Y’all know those folks who make you feel good, just being in their company? My friend Ali is like that– she truly possesses the gift of encouragement. We met while working in student affairs at Duke University and became housemates not long after. As our friendship grew over that year and the years that followed, I found myself in constant awe of her grace, kindness and how thoughtful she was in how she engaged others. When I met her mother a few years later, I felt the same warmth, welcome, and encouragement. It is no surprise that these women have chosen to make their life work about supporting the mental and emotional well-being of others. We invited them to write a guest blog about ways Black girls and women can experience wellness in their lives. Read below for valuable tips for managing stress and cultivating mental and emotional wellness.
Stress is everywhere. Whether it’s the result of micro assaults to your sense of wellbeing or pressure you put on yourself, when the demand exceeds the resources, stress is the result. The 24-hour day of childhood feels measurably longer than the rapid-fire 24-hour cycle of today. Ironically, we are doing more and enjoying life less.
Working for someone else may pay the bills, but the job of taking care of you is the most important job of your life. As women, we are often the glue that holds our families and communities together. Thus, taking care of ourselves, is not a selfish endeavor, but one that has ripple effects, benefitting our children, partners, friends and neighbors. Learning to manage stress is one of the best skills you can have in your tool box. The constant feelings of stressing and pressing have a way of taking their toll on your body and your life. Most of us already know about the importance of eating right, getting enough sleep and regular exercise. Listed below are five additional stress management tips to help you achieve more balance in your everyday life.
1. Learn to be mindful. Pay attention to what you fill your mind with.
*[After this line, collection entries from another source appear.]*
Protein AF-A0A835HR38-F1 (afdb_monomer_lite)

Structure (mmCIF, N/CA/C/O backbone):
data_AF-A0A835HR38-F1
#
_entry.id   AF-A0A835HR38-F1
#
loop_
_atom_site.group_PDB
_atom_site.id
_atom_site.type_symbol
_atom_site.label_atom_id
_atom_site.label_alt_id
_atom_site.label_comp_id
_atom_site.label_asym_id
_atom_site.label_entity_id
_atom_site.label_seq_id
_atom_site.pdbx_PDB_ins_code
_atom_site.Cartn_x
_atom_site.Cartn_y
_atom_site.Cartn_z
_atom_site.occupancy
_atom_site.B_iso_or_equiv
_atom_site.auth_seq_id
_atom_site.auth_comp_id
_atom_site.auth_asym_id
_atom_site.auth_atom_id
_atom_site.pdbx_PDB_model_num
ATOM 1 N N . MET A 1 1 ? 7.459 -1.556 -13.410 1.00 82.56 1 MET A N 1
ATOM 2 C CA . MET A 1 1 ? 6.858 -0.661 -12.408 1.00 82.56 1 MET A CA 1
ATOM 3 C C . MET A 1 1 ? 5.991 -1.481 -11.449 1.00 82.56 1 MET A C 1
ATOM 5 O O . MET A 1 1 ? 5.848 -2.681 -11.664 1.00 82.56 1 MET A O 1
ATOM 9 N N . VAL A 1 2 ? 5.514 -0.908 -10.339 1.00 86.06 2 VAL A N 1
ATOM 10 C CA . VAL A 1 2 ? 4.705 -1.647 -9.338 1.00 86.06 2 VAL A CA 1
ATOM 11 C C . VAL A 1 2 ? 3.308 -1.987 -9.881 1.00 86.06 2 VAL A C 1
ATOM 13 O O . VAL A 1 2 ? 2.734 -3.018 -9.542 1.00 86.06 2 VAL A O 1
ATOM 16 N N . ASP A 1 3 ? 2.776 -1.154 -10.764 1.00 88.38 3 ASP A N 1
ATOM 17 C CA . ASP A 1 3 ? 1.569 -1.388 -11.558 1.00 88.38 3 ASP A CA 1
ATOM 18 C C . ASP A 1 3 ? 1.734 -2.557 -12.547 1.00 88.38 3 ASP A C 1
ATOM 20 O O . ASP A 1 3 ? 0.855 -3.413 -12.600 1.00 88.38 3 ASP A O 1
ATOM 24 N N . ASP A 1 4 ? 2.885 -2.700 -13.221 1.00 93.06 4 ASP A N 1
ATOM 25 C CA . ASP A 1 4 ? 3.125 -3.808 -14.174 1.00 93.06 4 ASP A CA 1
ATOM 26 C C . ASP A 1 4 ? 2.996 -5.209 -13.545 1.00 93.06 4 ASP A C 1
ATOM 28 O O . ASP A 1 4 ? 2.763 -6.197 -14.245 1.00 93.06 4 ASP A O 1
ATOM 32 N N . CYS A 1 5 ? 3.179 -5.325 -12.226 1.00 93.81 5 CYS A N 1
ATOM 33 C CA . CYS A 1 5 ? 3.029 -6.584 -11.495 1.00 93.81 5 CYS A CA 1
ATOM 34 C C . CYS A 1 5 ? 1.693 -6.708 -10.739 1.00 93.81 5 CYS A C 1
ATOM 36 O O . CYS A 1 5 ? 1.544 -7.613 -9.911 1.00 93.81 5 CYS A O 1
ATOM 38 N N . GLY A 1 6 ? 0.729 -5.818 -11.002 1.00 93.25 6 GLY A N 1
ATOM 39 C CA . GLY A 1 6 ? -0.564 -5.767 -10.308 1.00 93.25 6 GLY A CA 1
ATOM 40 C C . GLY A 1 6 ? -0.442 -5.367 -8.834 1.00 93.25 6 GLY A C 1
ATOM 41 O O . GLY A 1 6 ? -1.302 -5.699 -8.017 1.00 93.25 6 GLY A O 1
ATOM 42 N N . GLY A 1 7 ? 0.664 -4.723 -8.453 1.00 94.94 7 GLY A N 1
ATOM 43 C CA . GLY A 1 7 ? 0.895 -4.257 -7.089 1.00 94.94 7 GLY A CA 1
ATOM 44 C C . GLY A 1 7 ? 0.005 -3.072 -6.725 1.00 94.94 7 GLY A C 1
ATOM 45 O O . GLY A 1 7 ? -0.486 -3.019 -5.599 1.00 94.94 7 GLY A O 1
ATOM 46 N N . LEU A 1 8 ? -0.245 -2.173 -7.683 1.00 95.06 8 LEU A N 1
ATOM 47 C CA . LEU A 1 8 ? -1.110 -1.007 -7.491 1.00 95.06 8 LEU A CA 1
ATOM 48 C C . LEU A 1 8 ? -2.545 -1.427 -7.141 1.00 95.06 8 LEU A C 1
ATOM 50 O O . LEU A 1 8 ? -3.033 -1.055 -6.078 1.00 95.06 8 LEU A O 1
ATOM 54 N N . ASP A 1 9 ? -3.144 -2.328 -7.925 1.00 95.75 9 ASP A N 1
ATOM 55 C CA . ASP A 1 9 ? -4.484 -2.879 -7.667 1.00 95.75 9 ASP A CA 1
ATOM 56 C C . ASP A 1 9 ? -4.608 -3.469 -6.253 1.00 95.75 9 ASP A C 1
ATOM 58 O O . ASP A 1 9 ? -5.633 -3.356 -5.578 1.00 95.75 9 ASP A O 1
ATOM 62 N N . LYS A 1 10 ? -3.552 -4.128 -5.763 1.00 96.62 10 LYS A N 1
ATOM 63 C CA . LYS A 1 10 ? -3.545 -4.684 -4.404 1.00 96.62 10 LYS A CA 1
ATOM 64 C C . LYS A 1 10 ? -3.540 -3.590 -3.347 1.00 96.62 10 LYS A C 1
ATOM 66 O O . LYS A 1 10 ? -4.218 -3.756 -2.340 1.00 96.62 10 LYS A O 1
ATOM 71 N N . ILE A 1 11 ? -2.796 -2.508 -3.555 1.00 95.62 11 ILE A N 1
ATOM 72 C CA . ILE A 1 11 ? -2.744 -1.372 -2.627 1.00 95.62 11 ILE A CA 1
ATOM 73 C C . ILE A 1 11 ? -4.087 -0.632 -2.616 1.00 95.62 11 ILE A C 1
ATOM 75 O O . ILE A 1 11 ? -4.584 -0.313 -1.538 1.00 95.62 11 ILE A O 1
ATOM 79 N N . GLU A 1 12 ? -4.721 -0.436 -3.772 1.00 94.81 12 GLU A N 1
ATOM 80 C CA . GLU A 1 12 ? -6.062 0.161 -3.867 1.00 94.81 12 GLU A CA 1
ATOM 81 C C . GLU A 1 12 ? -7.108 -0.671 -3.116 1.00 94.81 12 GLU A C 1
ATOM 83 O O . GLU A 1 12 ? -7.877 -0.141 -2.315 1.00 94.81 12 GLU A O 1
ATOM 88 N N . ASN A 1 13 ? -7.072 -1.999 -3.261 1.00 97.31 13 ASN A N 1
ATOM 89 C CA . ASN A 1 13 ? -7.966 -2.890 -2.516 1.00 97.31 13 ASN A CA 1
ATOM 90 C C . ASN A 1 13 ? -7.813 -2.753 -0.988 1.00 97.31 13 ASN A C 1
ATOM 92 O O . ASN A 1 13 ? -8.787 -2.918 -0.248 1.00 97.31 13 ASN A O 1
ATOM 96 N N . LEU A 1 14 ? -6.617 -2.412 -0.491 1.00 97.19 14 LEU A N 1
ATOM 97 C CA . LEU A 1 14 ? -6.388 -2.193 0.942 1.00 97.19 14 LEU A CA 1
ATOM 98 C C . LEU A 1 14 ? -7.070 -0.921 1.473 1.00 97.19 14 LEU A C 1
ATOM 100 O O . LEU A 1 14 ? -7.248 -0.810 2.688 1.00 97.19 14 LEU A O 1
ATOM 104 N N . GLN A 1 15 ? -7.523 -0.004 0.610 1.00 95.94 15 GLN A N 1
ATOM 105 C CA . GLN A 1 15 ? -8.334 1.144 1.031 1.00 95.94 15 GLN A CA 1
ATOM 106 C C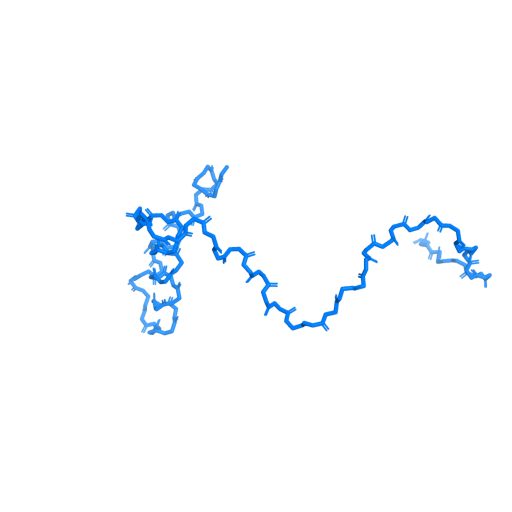 . GLN A 1 15 ? -9.753 0.749 1.487 1.00 95.94 15 GLN A C 1
ATOM 108 O O . GLN A 1 15 ? -10.439 1.536 2.130 1.00 95.94 15 GLN A O 1
ATOM 113 N N . SER A 1 16 ? -10.210 -0.469 1.193 1.00 95.00 16 SER A N 1
ATOM 114 C CA . SER A 1 16 ? -11.505 -0.982 1.677 1.00 95.00 16 SER A CA 1
ATOM 115 C C . SER A 1 16 ? -11.358 -1.967 2.840 1.00 95.00 16 SER A C 1
ATOM 117 O O . SER A 1 16 ? -12.308 -2.660 3.193 1.00 95.00 16 SER A O 1
ATOM 119 N N . HIS A 1 17 ? -10.163 -2.082 3.421 1.00 97.75 17 HIS A N 1
ATOM 120 C CA . HIS A 1 17 ? -9.884 -3.072 4.454 1.00 97.75 17 HIS A CA 1
ATOM 121 C C . HIS A 1 17 ? -10.441 -2.644 5.827 1.00 97.75 17 HIS A C 1
ATOM 123 O O . HIS A 1 17 ? -10.193 -1.528 6.277 1.00 97.75 17 HIS A O 1
ATOM 129 N N . ASP A 1 18 ? -11.098 -3.561 6.552 1.00 96.44 18 ASP A N 1
ATOM 130 C CA . ASP A 1 18 ? -11.743 -3.295 7.860 1.00 96.44 18 ASP A CA 1
ATOM 131 C C . ASP A 1 18 ? -10.778 -2.772 8.940 1.00 96.44 18 ASP A C 1
ATOM 133 O O . ASP A 1 18 ? -11.150 -2.072 9.885 1.00 96.44 18 ASP A O 1
ATOM 137 N N . ASN A 1 19 ? -9.502 -3.136 8.819 1.00 98.00 19 ASN A N 1
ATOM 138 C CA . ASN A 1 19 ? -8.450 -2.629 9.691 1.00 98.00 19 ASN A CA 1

Focus on activities and relationships that are affirming and life-giving. In our current political climate, the line between staying informed and subjecting yourself to harmful imagery and narratives can be hard to decipher. Be selective, as the mind goes, so goes the rest of you. Monitor your newsfeeds and your media intake and don’t hesitate to take a break.
2.Watch your diet. That includes how much technology you devour on a daily basis, as well as what food you use to fuel your body. Does your diet give you more energy to take care of business or does it make you less energetic and productive?
3. Practice deep breathing on a regular basis. Your breath is a powerful tool to reduce stress and anxiety. Take a deep breath in. Now let it out. You may already feel a difference. Taking a moment for a few slow and mindful breaths can provide you with an opportunity to stop and re-evaluate your current state. Is this thing I am stressing about, worth my energy? If not, let it go and move on. If so, channel that energy into coming up with a plan of attack.
4. Live the life you love and love the life you live. It’s your life. Listen to your inner voice first. Then and only then seek the counsel of trusted family and friends. If the dream job is causing your dreams to be nightmares, it’s O.K. to change your mind. We spend a tremendous amount of time trying to get other people to change when the only person you can change is you. Change you and you change the situation.
5. Let your yes be yes and your no be no. We learn to say “No” before the tender age of 2 and then we spend the next twenty years being socialized to be polite and say yes (this is especially true for women). Reclaim your “NO”. This means setting boundaries and being truthful and honest with yourself and others. Saying yes when the right answer is no may sound good in the moment, and it may even get the accolades of others. However, don’t be surprised when stress starts to creep into your life, and you find yourself feeling resentful and overwhelmed. Not taking responsibility for your choices and blaming others for the outcome of your life is called giving the power for your life to other people. Ask yourself, who have I given my power to? Then go get it back.
It’s your life. Make the most of it. Don’t let stress rob you. Finally, if stress is robbing you on a regular basis, don’t hesitate to call the stress police. A good therapist or life coach should be on your speed dial. Don’t wait for a crisis to occur, invest in your emotional savings account today.
Dr. Alexandra Scott and Dr. Sandra M. Hardy are a dynamic mother daughter psychologist team committed to furthering Black women’s wellness.